The original tutorial and colab notebook can be found here:
- [https://wandb.ai/site/articles/hyperparameter-tuning-as-easy-as-1-2-3](https://wandb.ai/site/articles/hyperparameter-tuning-as-easy-as-1-2-3)
- [https://colab.research.google.com/drive/1gKixa6hNUB8qrn1CfHirOfTEQm0qLCSS#scrollTo=aIhxl7glaJ5k](https://colab.research.google.com/drive/1gKixa6hNUB8qrn1CfHirOfTEQm0qLCSS#scrollTo=aIhxl7glaJ5k)

In [1]:
import numpy as np

#ai
import tensorflow as tf
from tensorflow import keras
import tensorflow.keras.backend as K
from keras.optimizers import RMSprop, SGD, Adam, Nadam
from keras.datasets import mnist

#wandb
import wandb
from wandb.keras import WandbCallback


import sys
sys.path.append('..')

from astroLuSt.ai.wandb_utils import WandB_parallel_sweep

print(tf.__version__)

2.11.0


## Define VAE

In [2]:
class VariationalAutoencoder:
    def __init__(self, input_shape, original_dim, intermediate_dim, latent_dim):
        self.input_shape = input_shape
        self.original_dim = original_dim
        self.intermediate_dim = intermediate_dim
        self.latent_dim = latent_dim

    def build_model(self):
        # instantiate VAE model
        self.build_encoder()
        self.build_decoder()

        self.outputs = self.decoder(self.encoder(self.inputs)[2])

        self.vae = keras.models.Model(self.inputs, self.outputs, name='vae_mlp')
        self.add_loss()

        return self.vae

    def sampling(self, args):
        z_mean, z_log_var = args
        batch = K.shape(z_mean)[0]
        dim = K.int_shape(z_mean)[1]
        # by default, random_normal has mean = 0 and std = 1.0
        epsilon = K.random_normal(shape=(batch, dim))
        return z_mean + K.exp(0.5 * z_log_var) * epsilon

    def build_encoder(self):
        self.inputs = keras.layers.Input(shape=self.input_shape, name='encoder_input')
        x = keras.layers.Dense(self.intermediate_dim, activation='relu')(self.inputs)
        self.z_mean = keras.layers.Dense(self.latent_dim, name='z_mean')(x)
        self.z_log_var = keras.layers.Dense(self.latent_dim, name='z_log_var')(x)

        self.z = keras.layers.Lambda(self.sampling, output_shape=(self.latent_dim,), name='z')([self.z_mean, self.z_log_var])

        # instantiate encoder model
        self.encoder = keras.models.Model(self.inputs, [self.z_mean, self.z_log_var, self.z], name='encoder')
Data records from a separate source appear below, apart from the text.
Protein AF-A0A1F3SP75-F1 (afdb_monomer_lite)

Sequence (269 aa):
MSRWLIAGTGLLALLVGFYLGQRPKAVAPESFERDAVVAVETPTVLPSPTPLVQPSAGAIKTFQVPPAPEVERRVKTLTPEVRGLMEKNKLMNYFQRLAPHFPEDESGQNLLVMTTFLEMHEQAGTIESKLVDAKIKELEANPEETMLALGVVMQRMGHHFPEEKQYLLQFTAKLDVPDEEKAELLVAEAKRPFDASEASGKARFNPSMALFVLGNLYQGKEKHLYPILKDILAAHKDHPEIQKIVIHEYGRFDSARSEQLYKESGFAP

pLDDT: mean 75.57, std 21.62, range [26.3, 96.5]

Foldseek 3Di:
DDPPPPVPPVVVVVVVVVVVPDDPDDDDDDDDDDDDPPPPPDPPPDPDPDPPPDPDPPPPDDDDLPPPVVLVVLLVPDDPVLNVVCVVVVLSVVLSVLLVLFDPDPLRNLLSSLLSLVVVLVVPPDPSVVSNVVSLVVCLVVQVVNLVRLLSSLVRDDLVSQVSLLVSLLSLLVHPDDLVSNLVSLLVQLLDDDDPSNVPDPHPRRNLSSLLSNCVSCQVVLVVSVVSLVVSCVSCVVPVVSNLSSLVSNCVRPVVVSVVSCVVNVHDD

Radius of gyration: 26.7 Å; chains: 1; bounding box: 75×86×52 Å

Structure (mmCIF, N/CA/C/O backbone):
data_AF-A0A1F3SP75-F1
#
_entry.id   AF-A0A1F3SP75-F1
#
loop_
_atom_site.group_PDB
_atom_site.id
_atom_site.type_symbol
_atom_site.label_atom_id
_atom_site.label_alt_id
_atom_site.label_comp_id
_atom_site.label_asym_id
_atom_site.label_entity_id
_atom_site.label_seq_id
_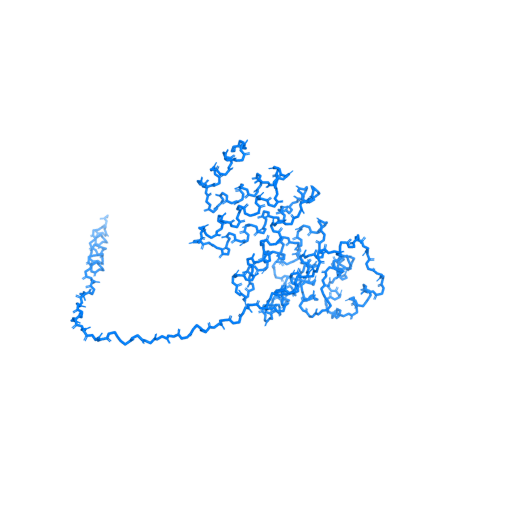atom_site.pdbx_PDB_ins_code
_atom_site.Cartn_x
_atom_site.Cartn_y
_atom_site.Cartn_z
_atom_site.occupancy
_atom_site.B_iso_or_equiv
_atom_site.auth_seq_id
_atom_site.auth_comp_id
_atom_site.auth_asym_id
_atom_site.auth_atom_id
_atom_site.pdbx_PDB_model_num
ATOM 1 N N . MET A 1 1 ? 11.241 64.522 9.197 1.00 46.41 1 MET A N 1
ATOM 2 C CA . MET A 1 1 ? 10.475 63.478 9.913 1.00 46.41 1 MET A CA 1
ATOM 3 C C . MET A 1 1 ? 9.023 63.599 9.483 1.00 46.41 1 MET A C 1
ATOM 5 O O . MET A 1 1 ? 8.445 64.671 9.600 1.00 46.41 1 MET A O 1
ATOM 9 N N . SER A 1 2 ? 8.533 62.579 8.787 1.00 48.22 2 SER A N 1
ATOM 10 C CA . SER A 1 2 ? 7.701 62.730 7.587 1.00 48.22 2 SER A CA 1
ATOM 11 C C . SER A 1 2 ? 6.231 62.387 7.835 1.00 48.22 2 SER A C 1
ATOM 13 O O . SER A 1 2 ? 5.917 61.376 8.453 1.00 48.22 2 SER A O 1
ATOM 15 N N . ARG A 1 3 ? 5.343 63.215 7.276 1.00 52.03 3 ARG A N 1
ATOM 16 C CA . ARG A 1 3 ? 3.868 63.191 7.321 1.00 52.03 3 ARG A CA 1
ATOM 17 C C . ARG A 1 3 ? 3.199 61.993 6.603 1.00 52.03 3 ARG A C 1
ATOM 19 O O . ARG A 1 3 ? 2.135 62.152 6.021 1.00 52.03 3 ARG A O 1
ATOM 26 N N . TRP A 1 4 ? 3.799 60.803 6.629 1.00 48.56 4 TRP A N 1
ATOM 27 C CA . TRP A 1 4 ? 3.351 59.647 5.831 1.00 48.56 4 TRP A CA 1
ATOM 28 C C . TRP A 1 4 ? 2.635 58.538 6.616 1.00 48.56 4 TRP A C 1
ATOM 30 O O . TRP A 1 4 ? 2.165 57.585 6.007 1.00 48.56 4 TRP A O 1
ATOM 40 N N . LEU A 1 5 ? 2.484 58.654 7.942 1.00 51.41 5 LEU A N 1
ATOM 41 C CA . LEU A 1 5 ? 1.889 57.576 8.750 1.00 51.41 5 LEU A CA 1
ATOM 42 C C . LEU A 1 5 ? 0.369 57.668 8.988 1.00 51.41 5 LEU A C 1
ATOM 44 O O . LEU A 1 5 ? -0.200 56.741 9.551 1.00 51.41 5 LEU A O 1
ATOM 48 N N . ILE A 1 6 ? -0.307 58.743 8.567 1.00 55.25 6 ILE A N 1
ATOM 49 C CA . ILE A 1 6 ? -1.738 58.960 8.885 1.00 55.25 6 ILE A CA 1
ATOM 50 C C . ILE A 1 6 ? -2.661 58.687 7.678 1.00 55.25 6 ILE A C 1
ATOM 52 O O . ILE A 1 6 ? -3.864 58.514 7.839 1.00 55.25 6 ILE A O 1
ATOM 56 N N . ALA A 1 7 ? -2.116 58.546 6.465 1.00 53.97 7 ALA A N 1
ATOM 57 C CA . ALA A 1 7 ? -2.916 58.267 5.266 1.00 53.97 7 ALA A CA 1
ATOM 58 C C . ALA A 1 7 ? -3.224 56.767 5.040 1.00 53.97 7 ALA A C 1
ATOM 60 O O . ALA A 1 7 ? -4.123 56.441 4.271 1.00 53.97 7 ALA A O 1
ATOM 61 N N . GLY A 1 8 ? -2.511 55.847 5.705 1.00 47.59 8 GLY A N 1
ATOM 62 C CA . GLY A 1 8 ? -2.647 54.398 5.479 1.00 47.59 8 GLY A CA 1
ATOM 63 C C . GLY A 1 8 ? -3.743 53.702 6.295 1.00 47.59 8 GLY A C 1
ATOM 64 O O . GLY A 1 8 ? -4.284 52.690 5.861 1.00 47.59 8 GLY A O 1
ATOM 65 N N . THR A 1 9 ? -4.117 54.240 7.457 1.00 52.47 9 THR A N 1
ATOM 66 C CA . THR A 1 9 ? -5.093 53.607 8.365 1.00 52.47 9 THR A CA 1
ATOM 67 C C . THR A 1 9 ? -6.546 53.991 8.071 1.00 52.47 9 THR A C 1
ATOM 69 O O . THR A 1 9 ? -7.452 53.240 8.421 1.00 52.47 9 THR A O 1
ATOM 72 N N . GLY A 1 10 ? -6.792 55.103 7.367 1.00 47.28 10 GLY A N 1
ATOM 73 C CA . GLY A 1 10 ? -8.142 55.513 6.954 1.00 47.28 10 GLY A CA 1
ATOM 74 C C . GLY A 1 10 ? -8.696 54.743 5.747 1.00 47.28 10 GLY A C 1
ATOM 75 O O . GLY A 1 10 ? -9.904 54.536 5.650 1.00 47.28 10 GLY A O 1
ATOM 76 N N . LEU A 1 11 ? -7.828 54.270 4.845 1.00 49.22 11 LEU A N 1
ATOM 77 C CA . LEU A 1 11 ? -8.249 53.574 3.621 1.00 49.22 11 LEU A CA 1
ATOM 78 C C . LEU A 1 11 ? -8.683 52.119 3.889 1.00 49.22 11 LEU A C 1
ATOM 80 O O . LEU A 1 11 ? -9.563 51.599 3.207 1.00 49.22 11 LEU A O 1
ATOM 84 N N . LEU A 1 12 ? -8.121 51.477 4.921 1.00 50.72 12 LEU A N 1
ATOM 85 C CA . LEU A 1 12 ? -8.450 50.091 5.274 1.00 50.72 12 LEU A CA 1
ATOM 86 C C . LEU A 1 12 ? -9.838 49.962 5.936 1.00 50.72 12 LEU A C 1
ATOM 88 O O . LEU A 1 12 ? -10.526 48.965 5.734 1.00 50.72 12 LEU A O 1
ATOM 92 N N . ALA A 1 13 ? -10.289 50.984 6.673 1.00 54.44 13 ALA A N 1
ATOM 93 C CA . ALA A 1 13 ? -11.596 50.979 7.339 1.00 54.44 13 ALA A CA 1
ATOM 94 C C . ALA A 1 13 ? -12.776 51.160 6.362 1.00 54.44 13 ALA A C 1
ATOM 96 O O . ALA A 1 13 ? -13.860 50.623 6.593 1.00 54.44 13 ALA A O 1
ATOM 97 N N . LEU A 1 14 ? -12.567 51.857 5.239 1.00 53.53 14 LEU A N 1
ATOM 98 C CA . LEU A 1 14 ? -13.596 52.038 4.207 1.00 53.53 14 LEU A CA 1
ATOM 99 C C . LEU A 1 14 ? -13.816 50.777 3.356 1.00 53.53 14 LEU A C 1
ATOM 101 O O . LEU A 1 14 ? -14.946 50.508 2.952 1.00 53.53 14 LEU A O 1
ATOM 105 N N . LEU A 1 15 ? -12.779 49.959 3.143 1.00 52.69 15 LEU A N 1
ATOM 106 C CA . LEU A 1 15 ? -12.898 48.708 2.381 1.00 52.69 15 LEU A CA 1
ATOM 107 C C . LEU A 1 15 ? -13.606 47.596 3.172 1.00 52.69 15 LEU A C 1
ATOM 109 O O . LEU A 1 15 ? -14.402 46.853 2.601 1.00 52.69 15 LEU A O 1
ATOM 113 N N . VAL A 1 16 ? -13.404 47.527 4.493 1.00 53.69 16 VAL A N 1
ATOM 114 C CA . VAL A 1 16 ? -14.107 46.556 5.354 1.00 53.69 16 VAL A CA 1
ATOM 115 C C . VAL A 1 16 ? -15.588 46.927 5.530 1.00 53.69 16 VAL A C 1
ATOM 117 O O . VAL A 1 16 ? -16.445 46.044 5.559 1.00 53.69 16 VAL A O 1
ATOM 120 N N . GLY A 1 17 ? -15.920 48.225 5.552 1.00 47.66 17 GLY A N 1
ATOM 121 C CA . GLY A 1 17 ? -17.310 48.699 5.600 1.00 47.66 17 GLY A CA 1
ATOM 122 C C . GLY A 1 17 ? -18.109 48.434 4.317 1.00 47.66 17 GLY A C 1
ATOM 123 O O . GLY A 1 17 ? -19.311 48.187 4.386 1.00 47.66 17 GLY A O 1
ATOM 124 N N . PHE A 1 18 ? -17.455 48.427 3.150 1.00 49.38 18 PHE A N 1
ATOM 125 C CA . PHE A 1 18 ? -18.128 48.186 1.867 1.00 49.38 18 PHE A CA 1
ATOM 126 C C . PHE A 1 18 ? -18.397 46.693 1.601 1.00 49.38 18 PHE A C 1
ATOM 128 O O . PHE A 1 18 ? -19.375 46.354 0.937 1.00 49.38 18 PHE A O 1
ATOM 135 N N . TYR A 1 19 ? -17.587 45.788 2.165 1.00 47.94 19 TYR A N 1
ATOM 136 C CA . TYR A 1 19 ? -17.732 44.341 1.949 1.00 47.94 19 TYR A CA 1
ATOM 137 C C . TYR A 1 19 ? -18.787 43.679 2.857 1.00 47.94 19 TYR A C 1
ATOM 139 O O . TYR A 1 19 ? -19.378 42.667 2.492 1.00 47.94 19 TYR A O 1
ATOM 147 N N . LEU A 1 20 ? -19.096 44.273 4.017 1.00 48.00 20 LEU A N 1
ATOM 148 C CA . LEU A 1 20 ? -20.132 43.775 4.938 1.00 48.00 20 LEU A CA 1
ATOM 149 C C . LEU A 1 20 ? -21.553 44.290 4.619 1.00 48.00 20 LEU A C 1
ATOM 151 O O . LEU A 1 20 ? -22.518 43.861 5.253 1.00 48.00 20 LEU A O 1
ATOM 155 N N . GLY A 1 21 ? -21.696 45.184 3.633 1.00 44.75 21 GLY A N 1
ATOM 156 C CA . GLY A 1 21 ? -22.964 45.825 3.257 1.00 44.75 21 GLY A CA 1
ATOM 157 C C . GLY A 1 21 ? -23.773 45.130 2.155 1.00 44.75 21 GLY A C 1
ATOM 158 O O . GLY A 1 21 ? -24.897 45.548 1.885 1.00 44.75 21 GLY A O 1
ATOM 159 N N . GLN A 1 22 ? -23.255 44.074 1.520 1.00 46.25 22 GLN A N 1
ATOM 160 C CA . GLN A 1 22 ? -23.963 43.359 0.451 1.00 46.25 22 GLN A CA 1
ATOM 161 C C . GLN A 1 22 ? -24.496 42.007 0.932 1.00 46.25 22 GLN A C 1
ATOM 163 O O . GLN A 1 22 ? -23.988 40.947 0.579 1.00 46.25 22 GLN A O 1
ATOM 168 N N . ARG A 1 23 ? -25.567 42.037 1.733 1.00 47.69 23 ARG A N 1
ATOM 169 C CA . ARG A 1 23 ? -26.470 40.883 1.842 1.00 47.69 23 ARG A CA 1
ATOM 170 C C . ARG A 1 23 ? -27.504 40.978 0.716 1.00 47.69 23 ARG A C 1
ATOM 172 O O . ARG A 1 23 ? -28.233 41.973 0.683 1.00 47.69 23 ARG A O 1
ATOM 179 N N . PRO A 1 24 ? -27.631 39.987 -0.180 1.00 43.50 24 PRO A N 1
ATOM 180 C CA . PRO A 1 24 ? -28.789 39.930 -1.055 1.00 43.50 24 PRO A CA 1
ATOM 181 C C . PRO A 1 24 ? -30.045 39.736 -0.196 1.00 43.50 24 PRO A C 1
ATOM 183 O O . PRO A 1 24 ? -30.106 38.861 0.669 1.00 43.50 24 PRO A O 1
ATOM 186 N N . LYS A 1 25 ? -31.033 40.611 -0.409 1.00 39.81 25 LYS A N 1
ATOM 187 C CA . LYS A 1 25 ? -32.374 40.511 0.170 1.00 39.81 25 LYS A CA 1
ATOM 188 C C . LYS A 1 25 ? -32.950 39.132 -0.152 1.00 39.81 25 LYS A C 1
ATOM 190 O O . LYS A 1 25 ? -33.082 38.784 -1.322 1.00 39.81 25 LYS A O 1
ATOM 195 N N . ALA A 1 26 ? -33.326 38.385 0.882 1.00 43.03 26 ALA A N 1
ATOM 196 C CA . ALA A 1 26 ? -34.205 37.238 0.733 1.00 43.03 26 ALA A CA 1
ATOM 197 C C . ALA A 1 26 ? -35.563 37.748 0.229 1.00 43.03 26 ALA A C 1
ATOM 199 O O . ALA A 1 26 ? -36.285 38.439 0.947 1.00 43.03 26 ALA A O 1
ATOM 200 N N . VAL A 1 27 ? -35.872 37.455 -1.030 1.00 40.81 27 VAL A N 1
ATOM 201 C CA . VAL A 1 27 ? -37.228 37.548 -1.568 1.00 40.81 27 VAL A CA 1
ATOM 202 C C . VAL A 1 27 ? -37.905 36.240 -1.184 1.00 40.81 27 VAL A C 1
ATOM 204 O O . VAL A 1 27 ? -37.469 35.178 -1.619 1.00 40.81 27 VAL A O 1
ATOM 207 N N . ALA A 1 28 ? -38.915 36.309 -0.320 1.00 42.09 28 ALA A N 1
ATOM 208 C CA . ALA A 1 28 ? -39.783 35.173 -0.043 1.00 42.09 28 ALA A CA 1
ATOM 209 C C . ALA A 1 28 ? -40.646 34.914 -1.289 1.00 42.09 28 ALA A C 1
ATOM 211 O O . ALA A 1 28 ? -41.355 35.836 -1.701 1.00 42.09 28 ALA A O 1
ATOM 212 N N . PRO A 1 29 ? -40.597 33.725 -1.915 1.00 41.91 29 PRO A N 1
ATOM 213 C CA . PRO A 1 29 ? -41.566 33.391 -2.938 1.00 41.91 29 PRO A CA 1
ATOM 214 C C . PRO A 1 29 ? -42.877 32.956 -2.282 1.00 41.91 29 PRO A C 1
ATOM 216 O O . PRO A 1 29 ? -42.901 32.222 -1.293 1.00 41.91 29 PRO A O 1
ATOM 219 N N . GLU A 1 30 ? -43.953 33.481 -2.853 1.00 42.50 30 GLU A N 1
ATOM 220 C CA . GLU A 1 30 ? -45.345 33.237 -2.510 1.00 42.50 30 GLU A CA 1
ATOM 221 C C . GLU A 1 30 ? -45.679 31.741 -2.466 1.00 42.50 30 GLU A C 1
ATOM 223 O O . GLU A 1 30 ? -45.157 30.920 -3.223 1.00 42.50 30 GLU A O 1
ATOM 228 N N . SER A 1 31 ? -46.595 31.416 -1.561 1.00 45.53 31 SER A N 1
ATOM 229 C CA . SER A 1 31 ? -47.259 30.127 -1.429 1.00 45.53 31 SER A CA 1
ATOM 230 C C . SER A 1 31 ? -47.832 29.653 -2.768 1.00 45.53 31 SER A C 1
ATOM 232 O O . SER A 1 31 ? -48.826 30.197 -3.248 1.00 45.53 31 SER A O 1
ATOM 234 N N . PHE A 1 32 ? -47.246 28.603 -3.336 1.00 37.50 32 PHE A N 1
ATOM 235 C CA . PHE A 1 32 ? -47.899 27.782 -4.348 1.00 37.50 32 PHE A CA 1
ATOM 236 C C . PHE A 1 32 ? -48.454 26.525 -3.669 1.00 37.50 32 PHE A C 1
ATOM 238 O O . PHE A 1 32 ? -47.731 25.556 -3.442 1.00 37.50 32 PHE A O 1
ATOM 245 N N . GLU A 1 33 ? -49.747 26.549 -3.338 1.00 46.41 33 GLU A N 1
ATOM 246 C CA . GLU A 1 33 ? -50.539 25.323 -3.222 1.00 46.41 33 GLU A CA 1
ATOM 247 C C . GLU A 1 33 ? -50.539 24.643 -4.595 1.00 46.41 33 GLU A C 1
ATOM 249 O O . GLU A 1 33 ? -51.033 25.197 -5.580 1.00 46.41 33 GLU A O 1
ATOM 254 N N . ARG A 1 34 ? -49.955 23.446 -4.674 1.00 38.25 34 ARG A N 1
ATOM 255 C CA . ARG A 1 34 ? -50.267 22.482 -5.728 1.00 38.25 34 ARG A CA 1
ATOM 256 C C . ARG A 1 34 ? -50.430 21.113 -5.106 1.00 38.25 34 ARG A C 1
ATOM 258 O O . ARG A 1 34 ? -49.573 20.649 -4.358 1.00 38.25 34 ARG A O 1
ATOM 265 N N . ASP A 1 35 ? -51.572 20.533 -5.432 1.00 37.22 35 ASP A N 1
ATOM 266 C CA . ASP A 1 35 ? -52.055 19.235 -5.011 1.00 37.22 35 ASP A CA 1
ATOM 267 C C . ASP A 1 35 ? -50.976 18.152 -5.082 1.00 37.22 35 ASP A C 1
ATOM 269 O O . ASP A 1 35 ? -50.266 17.997 -6.081 1.00 37.22 35 ASP A O 1
ATOM 273 N N . ALA A 1 36 ? -50.883 17.377 -4.004 1.00 37.47 36 ALA A N 1
ATOM 274 C CA . ALA A 1 36 ? -50.083 16.171 -3.947 1.00 37.47 36 ALA A CA 1
ATOM 275 C C . ALA A 1 36 ? -50.643 15.138 -4.936 1.00 37.47 36 ALA A C 1
ATOM 277 O O . ALA A 1 36 ? -51.589 14.413 -4.632 1.00 37.47 36 ALA A O 1
ATOM 278 N N . VAL A 1 37 ? -50.034 15.035 -6.116 1.00 39.59 37 VAL A N 1
ATOM 279 C CA . VAL A 1 37 ? -50.134 13.818 -6.921 1.00 39.59 37 VAL A CA 1
ATOM 280 C C . VAL A 1 37 ? -49.073 12.865 -6.397 1.00 39.59 37 VAL A C 1
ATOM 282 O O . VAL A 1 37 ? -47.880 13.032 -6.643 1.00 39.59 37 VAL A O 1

    def build_decoder(self):
        latent_inputs = keras.layers.Input(shape=(self.latent_dim,), name='z_sampling')
        x = keras.layers.Dense(self.intermediate_dim, activation='relu')(latent_inputs)
        outputs = keras.layers.Dense(self.original_dim, activation='sigmoid')(x)

        # instantiate decoder model
        self.decoder = keras.models.Model(latent_inputs, outputs, name='decoder')

    def add_loss(self):
        # VAE loss = mse_loss or xent_loss + kl_loss
        reconstruction_loss = keras.losses.mse(self.inputs, self.outputs)
        reconstruction_loss *= self.original_dim

        kl_loss = 1 + self.z_log_var - K.square(self.z_mean) - K.exp(self.z_log_var)
        kl_loss = K.sum(kl_loss, axis=-1)
        kl_loss *= -0.5

        vae_loss = K.mean(reconstruction_loss + kl_loss)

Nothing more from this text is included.